● PROBLEM DETAILS
Take the entries that follow and return exactly the lines from the one holding "ATOM 52 N N" through the one holding "8 -47.231 1.00 39.66 9 ASP A CA 1", both included. Nothing else is needed.

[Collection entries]
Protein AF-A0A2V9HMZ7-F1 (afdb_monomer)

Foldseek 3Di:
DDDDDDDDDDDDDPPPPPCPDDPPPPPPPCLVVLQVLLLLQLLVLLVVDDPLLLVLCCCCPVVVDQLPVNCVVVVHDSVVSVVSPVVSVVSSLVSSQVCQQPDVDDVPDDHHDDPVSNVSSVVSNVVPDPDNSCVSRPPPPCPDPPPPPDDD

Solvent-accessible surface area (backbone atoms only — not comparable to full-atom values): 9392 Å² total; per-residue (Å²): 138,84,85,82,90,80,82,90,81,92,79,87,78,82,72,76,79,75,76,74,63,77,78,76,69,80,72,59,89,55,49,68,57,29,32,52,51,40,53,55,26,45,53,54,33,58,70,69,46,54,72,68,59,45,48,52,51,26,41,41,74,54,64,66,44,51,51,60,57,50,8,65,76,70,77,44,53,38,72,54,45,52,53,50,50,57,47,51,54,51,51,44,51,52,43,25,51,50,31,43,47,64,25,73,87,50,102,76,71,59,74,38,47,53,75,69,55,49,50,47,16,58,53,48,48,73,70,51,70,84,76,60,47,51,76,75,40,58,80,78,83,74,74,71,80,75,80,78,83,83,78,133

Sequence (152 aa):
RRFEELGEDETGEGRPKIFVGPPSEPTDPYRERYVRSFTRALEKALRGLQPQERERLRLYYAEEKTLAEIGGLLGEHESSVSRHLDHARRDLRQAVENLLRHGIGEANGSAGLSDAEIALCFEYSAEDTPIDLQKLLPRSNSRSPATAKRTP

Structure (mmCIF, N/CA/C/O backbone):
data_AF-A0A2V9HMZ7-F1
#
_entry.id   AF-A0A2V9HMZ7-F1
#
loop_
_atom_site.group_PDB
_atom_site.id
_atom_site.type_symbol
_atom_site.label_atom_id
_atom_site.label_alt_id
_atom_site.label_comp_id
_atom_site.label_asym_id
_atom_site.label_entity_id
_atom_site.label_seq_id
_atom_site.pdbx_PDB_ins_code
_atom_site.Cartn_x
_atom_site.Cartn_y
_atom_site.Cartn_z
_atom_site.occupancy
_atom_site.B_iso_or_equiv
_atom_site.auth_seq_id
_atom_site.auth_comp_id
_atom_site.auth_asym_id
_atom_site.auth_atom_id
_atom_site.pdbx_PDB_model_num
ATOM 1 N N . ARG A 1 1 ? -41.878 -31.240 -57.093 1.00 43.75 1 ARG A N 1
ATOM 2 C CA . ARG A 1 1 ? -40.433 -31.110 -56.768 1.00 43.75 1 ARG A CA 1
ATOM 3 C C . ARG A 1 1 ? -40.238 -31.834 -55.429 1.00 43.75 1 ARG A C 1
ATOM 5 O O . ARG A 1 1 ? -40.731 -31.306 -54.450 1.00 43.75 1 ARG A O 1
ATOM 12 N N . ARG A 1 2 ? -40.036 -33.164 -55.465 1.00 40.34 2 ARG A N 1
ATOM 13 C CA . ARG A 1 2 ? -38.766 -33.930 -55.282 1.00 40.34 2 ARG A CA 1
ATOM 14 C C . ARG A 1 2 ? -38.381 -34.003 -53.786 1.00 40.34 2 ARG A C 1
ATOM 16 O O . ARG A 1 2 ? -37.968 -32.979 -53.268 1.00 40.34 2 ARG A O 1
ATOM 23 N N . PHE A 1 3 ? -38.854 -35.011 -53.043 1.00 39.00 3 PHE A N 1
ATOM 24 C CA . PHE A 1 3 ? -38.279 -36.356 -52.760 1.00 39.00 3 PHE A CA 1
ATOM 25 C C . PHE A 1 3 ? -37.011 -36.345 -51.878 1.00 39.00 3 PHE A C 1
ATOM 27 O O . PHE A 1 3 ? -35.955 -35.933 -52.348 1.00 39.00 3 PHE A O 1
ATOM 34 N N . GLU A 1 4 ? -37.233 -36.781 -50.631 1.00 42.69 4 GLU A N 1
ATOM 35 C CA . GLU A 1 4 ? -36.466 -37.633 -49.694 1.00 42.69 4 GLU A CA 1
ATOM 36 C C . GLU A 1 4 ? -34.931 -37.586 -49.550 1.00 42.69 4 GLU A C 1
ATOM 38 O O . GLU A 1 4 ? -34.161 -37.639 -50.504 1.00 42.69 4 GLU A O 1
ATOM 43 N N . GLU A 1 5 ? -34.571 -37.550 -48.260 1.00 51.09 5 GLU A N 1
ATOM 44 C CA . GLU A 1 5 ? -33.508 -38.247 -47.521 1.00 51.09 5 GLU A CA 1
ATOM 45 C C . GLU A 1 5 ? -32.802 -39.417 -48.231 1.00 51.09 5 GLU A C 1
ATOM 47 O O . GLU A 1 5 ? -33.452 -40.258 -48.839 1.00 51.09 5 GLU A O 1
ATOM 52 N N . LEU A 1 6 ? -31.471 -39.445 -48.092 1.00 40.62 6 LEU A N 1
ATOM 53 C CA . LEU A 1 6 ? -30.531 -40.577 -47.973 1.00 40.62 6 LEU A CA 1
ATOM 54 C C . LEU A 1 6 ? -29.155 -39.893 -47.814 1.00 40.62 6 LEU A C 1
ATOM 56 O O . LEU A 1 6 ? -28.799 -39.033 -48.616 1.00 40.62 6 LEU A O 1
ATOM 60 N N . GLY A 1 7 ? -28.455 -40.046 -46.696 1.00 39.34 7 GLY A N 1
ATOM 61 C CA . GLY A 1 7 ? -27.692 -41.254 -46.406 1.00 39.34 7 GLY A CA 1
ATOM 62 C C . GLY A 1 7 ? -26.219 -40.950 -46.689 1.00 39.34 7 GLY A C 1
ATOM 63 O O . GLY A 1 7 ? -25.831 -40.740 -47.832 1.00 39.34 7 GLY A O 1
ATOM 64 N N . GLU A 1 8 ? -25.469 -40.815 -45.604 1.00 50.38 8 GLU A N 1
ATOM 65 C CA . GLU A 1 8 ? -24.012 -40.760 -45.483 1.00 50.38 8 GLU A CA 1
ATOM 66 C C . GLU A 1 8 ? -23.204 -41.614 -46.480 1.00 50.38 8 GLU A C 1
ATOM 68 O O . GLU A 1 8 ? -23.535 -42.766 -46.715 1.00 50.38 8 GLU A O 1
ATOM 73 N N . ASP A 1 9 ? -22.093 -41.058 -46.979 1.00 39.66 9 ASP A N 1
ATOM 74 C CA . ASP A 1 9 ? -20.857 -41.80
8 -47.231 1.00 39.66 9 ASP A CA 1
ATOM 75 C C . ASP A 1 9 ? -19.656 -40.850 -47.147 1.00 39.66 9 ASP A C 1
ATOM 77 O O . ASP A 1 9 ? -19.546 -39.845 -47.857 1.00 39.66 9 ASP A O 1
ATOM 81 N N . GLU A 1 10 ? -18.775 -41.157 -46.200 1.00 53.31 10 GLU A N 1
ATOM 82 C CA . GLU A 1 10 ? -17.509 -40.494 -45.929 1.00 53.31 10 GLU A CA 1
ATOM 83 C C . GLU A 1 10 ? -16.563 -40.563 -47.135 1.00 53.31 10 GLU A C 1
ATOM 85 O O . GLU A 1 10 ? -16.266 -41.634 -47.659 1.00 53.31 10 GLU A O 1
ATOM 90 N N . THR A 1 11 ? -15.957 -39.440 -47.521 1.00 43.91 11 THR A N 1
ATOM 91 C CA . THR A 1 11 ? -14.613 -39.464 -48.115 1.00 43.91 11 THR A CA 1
---
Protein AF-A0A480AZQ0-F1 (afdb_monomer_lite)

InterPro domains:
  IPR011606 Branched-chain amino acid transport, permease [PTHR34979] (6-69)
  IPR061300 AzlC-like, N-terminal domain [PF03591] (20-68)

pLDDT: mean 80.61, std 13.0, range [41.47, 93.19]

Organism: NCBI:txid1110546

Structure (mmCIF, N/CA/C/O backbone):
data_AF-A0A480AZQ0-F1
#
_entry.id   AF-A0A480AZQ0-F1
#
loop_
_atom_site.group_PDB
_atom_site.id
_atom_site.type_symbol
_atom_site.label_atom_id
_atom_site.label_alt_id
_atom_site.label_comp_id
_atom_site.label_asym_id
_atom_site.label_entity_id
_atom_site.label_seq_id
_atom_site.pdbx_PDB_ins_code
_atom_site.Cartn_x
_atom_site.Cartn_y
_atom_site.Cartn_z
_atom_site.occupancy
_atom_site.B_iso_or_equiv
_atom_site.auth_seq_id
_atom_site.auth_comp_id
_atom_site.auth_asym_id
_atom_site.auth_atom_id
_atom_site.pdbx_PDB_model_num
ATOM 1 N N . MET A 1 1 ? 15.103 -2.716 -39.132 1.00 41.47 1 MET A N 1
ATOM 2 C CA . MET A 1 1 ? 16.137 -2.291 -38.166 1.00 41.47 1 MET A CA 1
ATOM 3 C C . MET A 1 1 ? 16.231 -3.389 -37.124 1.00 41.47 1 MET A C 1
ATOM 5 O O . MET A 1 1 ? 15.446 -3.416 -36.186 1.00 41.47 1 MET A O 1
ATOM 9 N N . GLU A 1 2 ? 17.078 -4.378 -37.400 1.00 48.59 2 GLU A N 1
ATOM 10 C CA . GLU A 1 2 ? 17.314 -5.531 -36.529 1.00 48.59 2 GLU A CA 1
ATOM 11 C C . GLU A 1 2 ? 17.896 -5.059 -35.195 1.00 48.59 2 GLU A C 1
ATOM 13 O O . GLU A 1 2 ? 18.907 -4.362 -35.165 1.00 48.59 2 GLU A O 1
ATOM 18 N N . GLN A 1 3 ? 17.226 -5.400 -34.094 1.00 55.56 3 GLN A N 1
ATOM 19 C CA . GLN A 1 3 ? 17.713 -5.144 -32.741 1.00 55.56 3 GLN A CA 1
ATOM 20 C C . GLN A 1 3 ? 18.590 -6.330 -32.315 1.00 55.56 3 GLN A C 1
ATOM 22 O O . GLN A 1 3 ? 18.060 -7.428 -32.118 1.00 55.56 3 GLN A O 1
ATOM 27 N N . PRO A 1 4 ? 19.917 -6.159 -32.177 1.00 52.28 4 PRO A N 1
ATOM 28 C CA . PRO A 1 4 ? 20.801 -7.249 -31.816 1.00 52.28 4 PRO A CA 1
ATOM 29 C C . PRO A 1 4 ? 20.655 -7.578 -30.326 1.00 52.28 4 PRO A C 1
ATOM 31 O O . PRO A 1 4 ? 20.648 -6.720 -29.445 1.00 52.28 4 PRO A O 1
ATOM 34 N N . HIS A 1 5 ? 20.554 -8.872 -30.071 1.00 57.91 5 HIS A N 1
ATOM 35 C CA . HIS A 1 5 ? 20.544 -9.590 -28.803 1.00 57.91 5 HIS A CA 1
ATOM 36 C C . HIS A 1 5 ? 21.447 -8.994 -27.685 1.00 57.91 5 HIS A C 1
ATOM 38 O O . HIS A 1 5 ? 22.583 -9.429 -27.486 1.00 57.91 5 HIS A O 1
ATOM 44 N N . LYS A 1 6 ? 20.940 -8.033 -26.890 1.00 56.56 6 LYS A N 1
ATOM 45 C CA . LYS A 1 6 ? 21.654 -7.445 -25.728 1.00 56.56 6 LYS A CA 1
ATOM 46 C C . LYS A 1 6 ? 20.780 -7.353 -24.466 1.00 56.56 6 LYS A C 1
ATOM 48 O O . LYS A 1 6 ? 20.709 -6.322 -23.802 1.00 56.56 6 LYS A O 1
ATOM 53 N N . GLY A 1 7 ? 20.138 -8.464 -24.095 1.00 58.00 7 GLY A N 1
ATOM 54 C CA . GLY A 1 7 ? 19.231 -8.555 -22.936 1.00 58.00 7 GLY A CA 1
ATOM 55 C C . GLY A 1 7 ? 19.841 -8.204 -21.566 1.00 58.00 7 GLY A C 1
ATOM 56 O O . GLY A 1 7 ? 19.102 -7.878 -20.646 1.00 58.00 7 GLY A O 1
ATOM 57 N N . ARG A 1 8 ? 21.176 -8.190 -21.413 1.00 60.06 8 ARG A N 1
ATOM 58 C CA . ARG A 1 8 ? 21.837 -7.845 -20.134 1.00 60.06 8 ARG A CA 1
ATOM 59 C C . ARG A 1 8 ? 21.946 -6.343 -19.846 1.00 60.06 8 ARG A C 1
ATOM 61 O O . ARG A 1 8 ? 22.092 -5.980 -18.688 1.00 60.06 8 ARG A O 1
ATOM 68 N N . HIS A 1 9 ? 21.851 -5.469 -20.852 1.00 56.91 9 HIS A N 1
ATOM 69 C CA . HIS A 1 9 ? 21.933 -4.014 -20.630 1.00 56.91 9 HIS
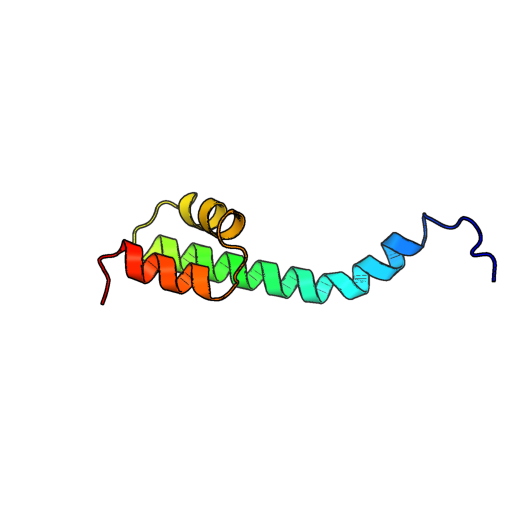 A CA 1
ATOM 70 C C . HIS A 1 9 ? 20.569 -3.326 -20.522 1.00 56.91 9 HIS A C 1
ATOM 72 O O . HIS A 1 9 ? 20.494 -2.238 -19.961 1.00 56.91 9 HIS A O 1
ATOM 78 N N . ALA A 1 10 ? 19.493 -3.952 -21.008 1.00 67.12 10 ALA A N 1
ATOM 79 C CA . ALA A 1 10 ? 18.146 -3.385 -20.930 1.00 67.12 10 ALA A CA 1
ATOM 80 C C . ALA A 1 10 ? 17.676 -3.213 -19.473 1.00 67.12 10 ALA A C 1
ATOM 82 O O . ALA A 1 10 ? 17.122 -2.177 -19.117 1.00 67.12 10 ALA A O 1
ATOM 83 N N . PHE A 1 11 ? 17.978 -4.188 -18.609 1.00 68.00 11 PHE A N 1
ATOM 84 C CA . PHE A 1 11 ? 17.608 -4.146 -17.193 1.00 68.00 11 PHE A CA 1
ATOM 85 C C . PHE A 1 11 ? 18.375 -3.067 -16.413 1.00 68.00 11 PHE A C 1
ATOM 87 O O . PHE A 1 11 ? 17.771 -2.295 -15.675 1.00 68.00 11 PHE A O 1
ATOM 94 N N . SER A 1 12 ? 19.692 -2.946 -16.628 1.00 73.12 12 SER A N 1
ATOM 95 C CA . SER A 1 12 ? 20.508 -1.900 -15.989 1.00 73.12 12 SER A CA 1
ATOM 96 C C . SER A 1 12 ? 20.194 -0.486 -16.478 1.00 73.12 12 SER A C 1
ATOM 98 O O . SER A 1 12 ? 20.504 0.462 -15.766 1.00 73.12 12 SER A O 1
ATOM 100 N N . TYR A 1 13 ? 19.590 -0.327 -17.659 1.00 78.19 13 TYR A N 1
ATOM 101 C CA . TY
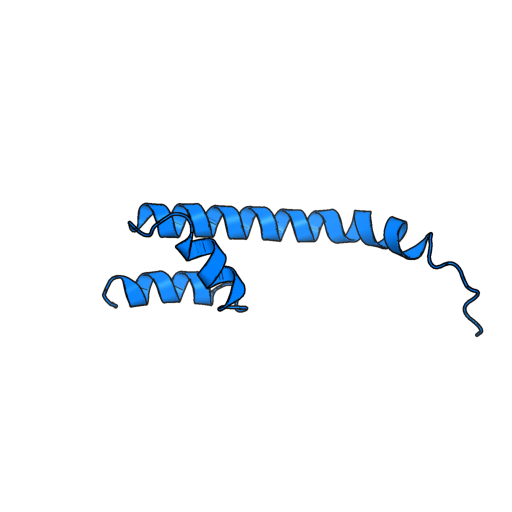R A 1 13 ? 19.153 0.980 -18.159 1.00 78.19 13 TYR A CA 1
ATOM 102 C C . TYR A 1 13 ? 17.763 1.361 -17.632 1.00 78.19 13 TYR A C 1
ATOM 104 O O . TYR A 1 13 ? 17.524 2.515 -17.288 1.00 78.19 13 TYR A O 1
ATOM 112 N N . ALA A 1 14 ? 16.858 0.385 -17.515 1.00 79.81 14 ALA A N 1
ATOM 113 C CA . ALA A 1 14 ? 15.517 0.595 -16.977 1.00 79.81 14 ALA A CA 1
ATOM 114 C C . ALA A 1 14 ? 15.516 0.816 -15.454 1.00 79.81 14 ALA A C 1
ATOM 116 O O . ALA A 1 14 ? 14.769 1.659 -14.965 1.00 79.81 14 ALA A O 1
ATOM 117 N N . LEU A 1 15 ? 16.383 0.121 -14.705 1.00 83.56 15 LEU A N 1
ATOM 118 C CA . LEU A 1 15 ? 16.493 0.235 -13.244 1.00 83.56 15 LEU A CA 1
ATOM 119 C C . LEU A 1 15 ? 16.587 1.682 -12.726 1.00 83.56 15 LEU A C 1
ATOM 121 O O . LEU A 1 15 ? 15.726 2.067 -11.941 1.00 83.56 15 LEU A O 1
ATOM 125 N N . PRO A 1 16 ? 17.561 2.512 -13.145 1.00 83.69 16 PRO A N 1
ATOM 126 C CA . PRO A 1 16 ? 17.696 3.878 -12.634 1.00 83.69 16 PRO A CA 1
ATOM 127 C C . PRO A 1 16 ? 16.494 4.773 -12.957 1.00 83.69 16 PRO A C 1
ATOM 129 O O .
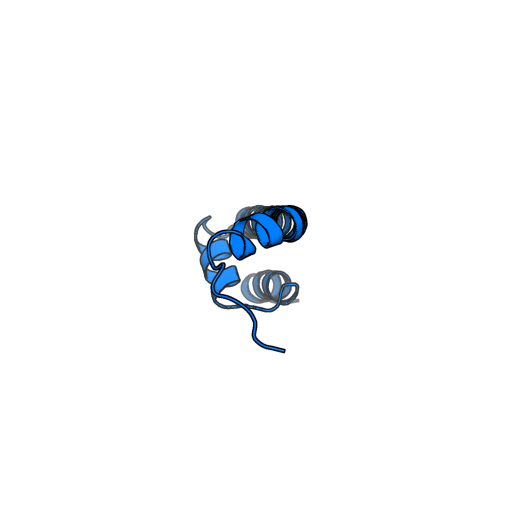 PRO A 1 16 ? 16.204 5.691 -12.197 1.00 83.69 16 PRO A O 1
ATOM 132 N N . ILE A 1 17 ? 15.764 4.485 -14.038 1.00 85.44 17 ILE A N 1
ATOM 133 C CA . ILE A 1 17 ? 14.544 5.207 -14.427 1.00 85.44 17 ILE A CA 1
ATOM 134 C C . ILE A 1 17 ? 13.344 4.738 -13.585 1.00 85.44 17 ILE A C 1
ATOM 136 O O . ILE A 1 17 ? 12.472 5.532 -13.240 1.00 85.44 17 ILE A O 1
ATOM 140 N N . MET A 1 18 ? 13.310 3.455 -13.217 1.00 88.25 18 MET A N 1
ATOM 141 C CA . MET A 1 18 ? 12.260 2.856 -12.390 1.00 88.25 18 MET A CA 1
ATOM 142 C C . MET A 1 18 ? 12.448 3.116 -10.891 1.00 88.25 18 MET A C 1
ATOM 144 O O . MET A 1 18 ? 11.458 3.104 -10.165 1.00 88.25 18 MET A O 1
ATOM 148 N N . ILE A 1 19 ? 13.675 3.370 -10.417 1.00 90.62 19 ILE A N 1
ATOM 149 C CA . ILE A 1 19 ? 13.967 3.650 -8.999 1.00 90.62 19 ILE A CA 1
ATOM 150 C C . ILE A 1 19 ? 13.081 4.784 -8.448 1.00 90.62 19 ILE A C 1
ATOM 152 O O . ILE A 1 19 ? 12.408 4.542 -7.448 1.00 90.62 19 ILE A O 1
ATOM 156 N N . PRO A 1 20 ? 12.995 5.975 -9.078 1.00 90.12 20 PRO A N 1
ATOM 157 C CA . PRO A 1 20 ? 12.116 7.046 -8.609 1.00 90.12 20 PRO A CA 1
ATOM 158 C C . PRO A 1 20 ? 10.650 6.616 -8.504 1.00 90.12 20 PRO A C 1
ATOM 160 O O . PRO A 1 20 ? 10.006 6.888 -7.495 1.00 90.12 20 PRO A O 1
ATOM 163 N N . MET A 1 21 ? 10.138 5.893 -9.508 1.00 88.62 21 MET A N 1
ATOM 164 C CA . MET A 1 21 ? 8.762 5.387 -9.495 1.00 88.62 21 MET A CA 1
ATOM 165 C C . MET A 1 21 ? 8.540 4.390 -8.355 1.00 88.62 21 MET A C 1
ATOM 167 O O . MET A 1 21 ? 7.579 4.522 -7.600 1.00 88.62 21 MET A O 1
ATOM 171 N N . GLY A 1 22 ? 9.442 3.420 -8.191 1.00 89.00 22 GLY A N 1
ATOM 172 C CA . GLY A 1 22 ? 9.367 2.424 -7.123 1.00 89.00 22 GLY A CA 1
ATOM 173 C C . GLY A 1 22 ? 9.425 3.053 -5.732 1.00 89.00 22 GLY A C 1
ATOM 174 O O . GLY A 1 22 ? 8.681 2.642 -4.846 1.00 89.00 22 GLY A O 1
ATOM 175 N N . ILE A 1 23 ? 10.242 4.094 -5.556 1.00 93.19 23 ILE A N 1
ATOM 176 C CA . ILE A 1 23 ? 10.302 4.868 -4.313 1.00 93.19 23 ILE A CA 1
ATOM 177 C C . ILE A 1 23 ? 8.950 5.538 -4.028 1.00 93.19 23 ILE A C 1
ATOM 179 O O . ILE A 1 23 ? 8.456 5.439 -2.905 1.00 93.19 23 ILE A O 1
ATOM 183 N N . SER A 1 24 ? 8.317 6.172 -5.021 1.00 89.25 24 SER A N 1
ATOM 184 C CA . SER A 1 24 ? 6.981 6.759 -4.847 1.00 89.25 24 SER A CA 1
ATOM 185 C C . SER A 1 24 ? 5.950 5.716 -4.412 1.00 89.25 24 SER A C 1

● SOLUTION BELOW
ATOM 52 N N . LEU A 1 6 ? -31.471 -39.445 -48.092 1.00 40.62 6 LEU A N 1
ATOM 53 C CA . LEU A 1 6 ? -30.531 -40.577 -47.973 1.00 40.62 6 LEU A CA 1
ATOM 54 C C . LEU A 1 6 ? -29.155 -39.893 -47.814 1.00 40.62 6 LEU A C 1
ATOM 56 O O . LEU A 1 6 ? -28.799 -39.033 -48.616 1.00 40.62 6 LEU A O 1
ATOM 60 N N . GLY A 1 7 ? -28.455 -40.046 -46.696 1.00 39.34 7 GLY A N 1
ATOM 61 C CA . GLY A 1 7 ? -27.692 -41.254 -46.406 1.00 39.34 7 GLY A CA 1
ATOM 62 C C . GLY A 1 7 ? -26.219 -40.950 -46.689 1.00 39.34 7 GLY A C 1
ATOM 63 O O . GLY A 1 7 ? -25.831 -40.740 -47.832 1.00 39.34 7 GLY A O 1
ATOM 64 N N . GLU A 1 8 ? -25.469 -40.815 -45.604 1.00 50.38 8 GLU A N 1
ATOM 65 C CA . GLU A 1 8 ? -24.012 -40.760 -45.483 1.00 50.38 8 GLU A CA 1
ATOM 66 C C . GLU A 1 8 ? -23.204 -41.614 -46.480 1.00 50.38 8 GLU A C 1
ATOM 68 O O . GLU A 1 8 ? -23.535 -42.766 -46.715 1.00 50.38 8 GLU A O 1
ATOM 73 N N . ASP A 1 9 ? -22.093 -41.058 -46.979 1.00 39.66 9 ASP A N 1
ATOM 74 C CA . ASP A 1 9 ? -20.857 -41.80
8 -47.231 1.00 39.66 9 ASP A CA 1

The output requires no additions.